# Hitching a ride



## pat3612 (Jan 29, 2008)

When I turned this new fern i bought over there is some kind of eggs on it very neatly laid also I just noticed in the holding tank I have them in there is a little shrimp in there dont know what kind its very tiny . The eggs are very round and hard.


----------



## aaronc (Jul 24, 2008)

pat3612 said:


> When I turned this new fern i bought over there is some kind of eggs on it very neatly laid also I just noticed in the holding tank I have them in there is a little shrimp in there dont know what kind its very tiny . The eggs are very round and hard.


those are java fern spores, they will become plantlets.


----------



## Calmer (Mar 9, 2008)

The leaf on the right looks like to have Java Fern spores and are safe.
http://fins.actwin.com/aquatic-plants/month.200008/msg00209.html


----------



## pat3612 (Jan 29, 2008)

Oh really cool wonder how long they take to grow they look just like little eggs hmm now wonder what kind of shrimp it is.


----------



## Darkblade48 (Jan 28, 2008)

To echo the other people, yes, those are simply Java Fern spores. 

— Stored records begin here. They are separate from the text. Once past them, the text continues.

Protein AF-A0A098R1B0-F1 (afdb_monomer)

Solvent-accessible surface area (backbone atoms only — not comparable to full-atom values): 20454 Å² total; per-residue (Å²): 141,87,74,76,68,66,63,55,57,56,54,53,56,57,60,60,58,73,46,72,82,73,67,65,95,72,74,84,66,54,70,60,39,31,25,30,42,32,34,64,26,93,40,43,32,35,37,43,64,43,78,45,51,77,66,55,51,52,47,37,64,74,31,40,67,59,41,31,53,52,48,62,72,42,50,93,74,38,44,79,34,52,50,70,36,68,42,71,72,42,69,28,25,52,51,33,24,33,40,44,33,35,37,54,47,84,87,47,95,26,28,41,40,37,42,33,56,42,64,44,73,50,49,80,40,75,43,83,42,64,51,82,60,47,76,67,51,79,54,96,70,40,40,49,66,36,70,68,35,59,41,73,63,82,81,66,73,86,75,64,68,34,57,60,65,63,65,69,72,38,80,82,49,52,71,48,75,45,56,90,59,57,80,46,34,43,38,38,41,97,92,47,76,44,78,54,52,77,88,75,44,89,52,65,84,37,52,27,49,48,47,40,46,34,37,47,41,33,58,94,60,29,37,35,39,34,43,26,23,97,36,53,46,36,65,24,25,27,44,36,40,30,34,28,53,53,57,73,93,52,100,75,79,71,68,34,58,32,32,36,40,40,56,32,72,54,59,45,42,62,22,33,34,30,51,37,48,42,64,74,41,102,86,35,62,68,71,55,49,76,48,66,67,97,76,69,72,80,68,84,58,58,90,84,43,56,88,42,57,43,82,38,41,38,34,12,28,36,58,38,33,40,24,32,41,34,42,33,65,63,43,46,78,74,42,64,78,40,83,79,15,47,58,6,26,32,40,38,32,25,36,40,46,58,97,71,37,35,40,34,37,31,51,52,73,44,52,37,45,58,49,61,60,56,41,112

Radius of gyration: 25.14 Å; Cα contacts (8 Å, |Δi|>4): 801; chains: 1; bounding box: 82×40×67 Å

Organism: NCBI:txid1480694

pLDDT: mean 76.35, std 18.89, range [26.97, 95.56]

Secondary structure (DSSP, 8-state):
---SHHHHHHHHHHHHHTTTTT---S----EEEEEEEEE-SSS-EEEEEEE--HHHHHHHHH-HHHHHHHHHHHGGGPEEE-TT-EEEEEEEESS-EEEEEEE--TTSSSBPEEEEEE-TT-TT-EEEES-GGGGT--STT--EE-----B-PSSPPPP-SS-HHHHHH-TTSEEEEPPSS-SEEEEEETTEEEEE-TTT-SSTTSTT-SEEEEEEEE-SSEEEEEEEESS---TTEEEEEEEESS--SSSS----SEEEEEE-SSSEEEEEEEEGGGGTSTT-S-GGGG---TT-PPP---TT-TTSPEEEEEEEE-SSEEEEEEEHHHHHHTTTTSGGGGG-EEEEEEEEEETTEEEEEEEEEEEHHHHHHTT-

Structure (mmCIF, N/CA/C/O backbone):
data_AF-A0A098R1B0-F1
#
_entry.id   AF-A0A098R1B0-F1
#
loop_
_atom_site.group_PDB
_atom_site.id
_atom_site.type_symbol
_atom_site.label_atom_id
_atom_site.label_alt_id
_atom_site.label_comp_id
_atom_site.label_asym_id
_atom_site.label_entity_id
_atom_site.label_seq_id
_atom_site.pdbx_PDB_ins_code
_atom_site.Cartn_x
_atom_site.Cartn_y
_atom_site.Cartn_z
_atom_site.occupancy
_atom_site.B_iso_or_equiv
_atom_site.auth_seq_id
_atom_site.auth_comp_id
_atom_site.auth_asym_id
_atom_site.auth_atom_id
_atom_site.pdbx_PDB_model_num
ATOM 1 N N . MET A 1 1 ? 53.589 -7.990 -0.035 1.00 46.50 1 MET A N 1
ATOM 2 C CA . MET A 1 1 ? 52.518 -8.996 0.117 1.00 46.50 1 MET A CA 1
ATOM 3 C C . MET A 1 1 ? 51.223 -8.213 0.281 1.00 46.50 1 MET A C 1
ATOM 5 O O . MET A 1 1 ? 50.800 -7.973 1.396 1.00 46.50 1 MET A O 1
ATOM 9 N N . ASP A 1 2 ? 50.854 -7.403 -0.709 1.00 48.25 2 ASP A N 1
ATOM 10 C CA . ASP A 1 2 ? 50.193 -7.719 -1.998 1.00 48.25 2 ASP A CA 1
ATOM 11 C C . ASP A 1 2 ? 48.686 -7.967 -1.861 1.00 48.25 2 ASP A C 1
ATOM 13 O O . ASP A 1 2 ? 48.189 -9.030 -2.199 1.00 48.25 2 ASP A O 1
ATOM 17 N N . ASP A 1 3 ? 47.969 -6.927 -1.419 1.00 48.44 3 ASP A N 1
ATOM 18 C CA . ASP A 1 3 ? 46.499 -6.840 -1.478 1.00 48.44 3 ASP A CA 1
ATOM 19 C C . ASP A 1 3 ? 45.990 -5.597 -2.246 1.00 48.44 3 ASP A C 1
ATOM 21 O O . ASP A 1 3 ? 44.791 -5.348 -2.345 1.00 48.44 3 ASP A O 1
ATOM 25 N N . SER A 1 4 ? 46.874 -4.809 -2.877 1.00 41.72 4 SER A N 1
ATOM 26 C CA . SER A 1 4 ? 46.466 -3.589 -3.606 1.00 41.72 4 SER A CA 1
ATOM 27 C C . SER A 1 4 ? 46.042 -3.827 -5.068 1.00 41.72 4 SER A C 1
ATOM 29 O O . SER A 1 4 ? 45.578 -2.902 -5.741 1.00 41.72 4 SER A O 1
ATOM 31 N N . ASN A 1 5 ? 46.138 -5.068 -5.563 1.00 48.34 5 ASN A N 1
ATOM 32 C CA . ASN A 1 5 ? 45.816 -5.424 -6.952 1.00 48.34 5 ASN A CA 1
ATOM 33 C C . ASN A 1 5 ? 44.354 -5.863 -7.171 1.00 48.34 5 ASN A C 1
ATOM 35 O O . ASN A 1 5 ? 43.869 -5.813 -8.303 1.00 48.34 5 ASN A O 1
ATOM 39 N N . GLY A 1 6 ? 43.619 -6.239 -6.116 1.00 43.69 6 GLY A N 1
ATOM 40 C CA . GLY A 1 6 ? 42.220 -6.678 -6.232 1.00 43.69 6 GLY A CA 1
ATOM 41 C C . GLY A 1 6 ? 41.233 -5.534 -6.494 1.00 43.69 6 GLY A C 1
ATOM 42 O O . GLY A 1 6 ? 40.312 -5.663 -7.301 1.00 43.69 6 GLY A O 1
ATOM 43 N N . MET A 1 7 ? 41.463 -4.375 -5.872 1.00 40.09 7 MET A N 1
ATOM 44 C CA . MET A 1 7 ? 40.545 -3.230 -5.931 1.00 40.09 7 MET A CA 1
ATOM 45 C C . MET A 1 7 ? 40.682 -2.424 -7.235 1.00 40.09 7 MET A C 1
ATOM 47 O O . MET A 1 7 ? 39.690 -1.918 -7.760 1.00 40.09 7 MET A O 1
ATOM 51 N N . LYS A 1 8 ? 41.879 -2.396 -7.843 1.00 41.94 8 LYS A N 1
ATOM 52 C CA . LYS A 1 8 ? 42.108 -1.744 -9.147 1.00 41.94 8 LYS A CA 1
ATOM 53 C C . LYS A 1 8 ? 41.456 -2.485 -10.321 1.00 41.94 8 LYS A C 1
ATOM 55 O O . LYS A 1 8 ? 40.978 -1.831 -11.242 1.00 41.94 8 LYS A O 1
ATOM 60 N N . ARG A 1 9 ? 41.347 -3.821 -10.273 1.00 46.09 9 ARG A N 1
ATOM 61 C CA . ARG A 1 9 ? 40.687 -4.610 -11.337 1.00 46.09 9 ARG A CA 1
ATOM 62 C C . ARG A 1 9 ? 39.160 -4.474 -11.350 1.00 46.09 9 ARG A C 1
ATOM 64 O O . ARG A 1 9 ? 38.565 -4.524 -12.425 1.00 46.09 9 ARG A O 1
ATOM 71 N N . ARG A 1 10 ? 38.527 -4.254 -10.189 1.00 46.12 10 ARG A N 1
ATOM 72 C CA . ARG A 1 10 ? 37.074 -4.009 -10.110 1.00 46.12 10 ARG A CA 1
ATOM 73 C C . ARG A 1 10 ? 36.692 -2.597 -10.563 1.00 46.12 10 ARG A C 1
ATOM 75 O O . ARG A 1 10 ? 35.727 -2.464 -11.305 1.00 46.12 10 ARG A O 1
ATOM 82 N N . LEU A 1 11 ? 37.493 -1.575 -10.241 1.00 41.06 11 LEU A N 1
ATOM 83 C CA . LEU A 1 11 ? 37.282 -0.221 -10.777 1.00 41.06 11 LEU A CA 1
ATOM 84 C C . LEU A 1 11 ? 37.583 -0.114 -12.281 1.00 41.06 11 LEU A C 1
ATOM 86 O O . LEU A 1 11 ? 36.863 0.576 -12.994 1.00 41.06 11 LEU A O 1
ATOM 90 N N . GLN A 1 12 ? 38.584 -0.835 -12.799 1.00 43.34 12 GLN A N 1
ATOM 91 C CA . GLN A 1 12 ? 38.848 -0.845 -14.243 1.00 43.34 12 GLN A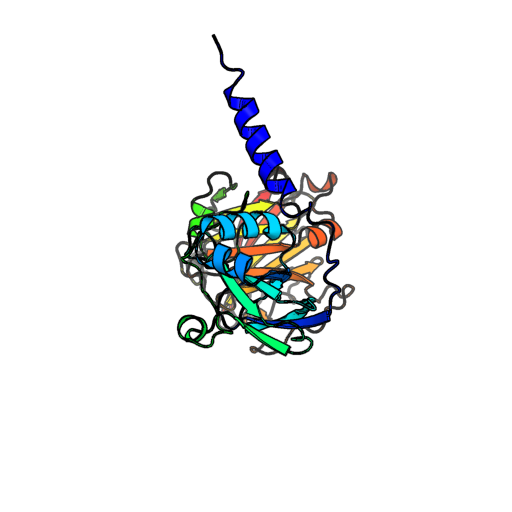 CA 1
ATOM 92 C C . GLN A 1 12 ? 37.757 -1.557 -15.054 1.00 43.34 12 GLN A C 1
ATOM 94 O O . GLN A 1 12 ? 37.503 -1.137 -16.175 1.00 43.34 12 GLN A O 1
ATOM 99 N N . SER A 1 13 ? 37.072 -2.567 -14.502 1.00 43.34 13 SER A N 1
ATOM 100 C CA . SER A 1 13 ? 35.957 -3.232 -15.204 1.00 43.34 13 SER A CA 1
ATOM 101 C C . SER A 1 13 ? 34.675 -2.387 -15.225 1.00 43.34 13 SER A C 1
ATOM 103 O O . SER A 1 13 ? 33.940 -2.435 -16.206 1.00 43.34 13 SER A O 1
ATOM 105 N N . LEU A 1 14 ? 34.437 -1.560 -14.200 1.00 38.31 14 LEU A N 1
ATOM 106 C CA . LEU A 1 14 ? 33.304 -0.625 -14.157 1.00 38.31 14 LEU A CA 1
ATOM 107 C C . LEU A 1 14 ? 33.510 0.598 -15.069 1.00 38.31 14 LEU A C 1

On another note, are you sure you have shrimp? Maybe they're copepods?


----------



## Calmer (Mar 9, 2008)

pat3612 said:


> Oh really cool wonder how long they take to grow they look just like little eggs


The spores will take a couple of months to get a good size and if the leaf separates from the rhizome then just let it float to get the baby Java Ferns into adolescence at which point they can be separated from the main leaf.


----------



## Tropicana (Feb 15, 2009)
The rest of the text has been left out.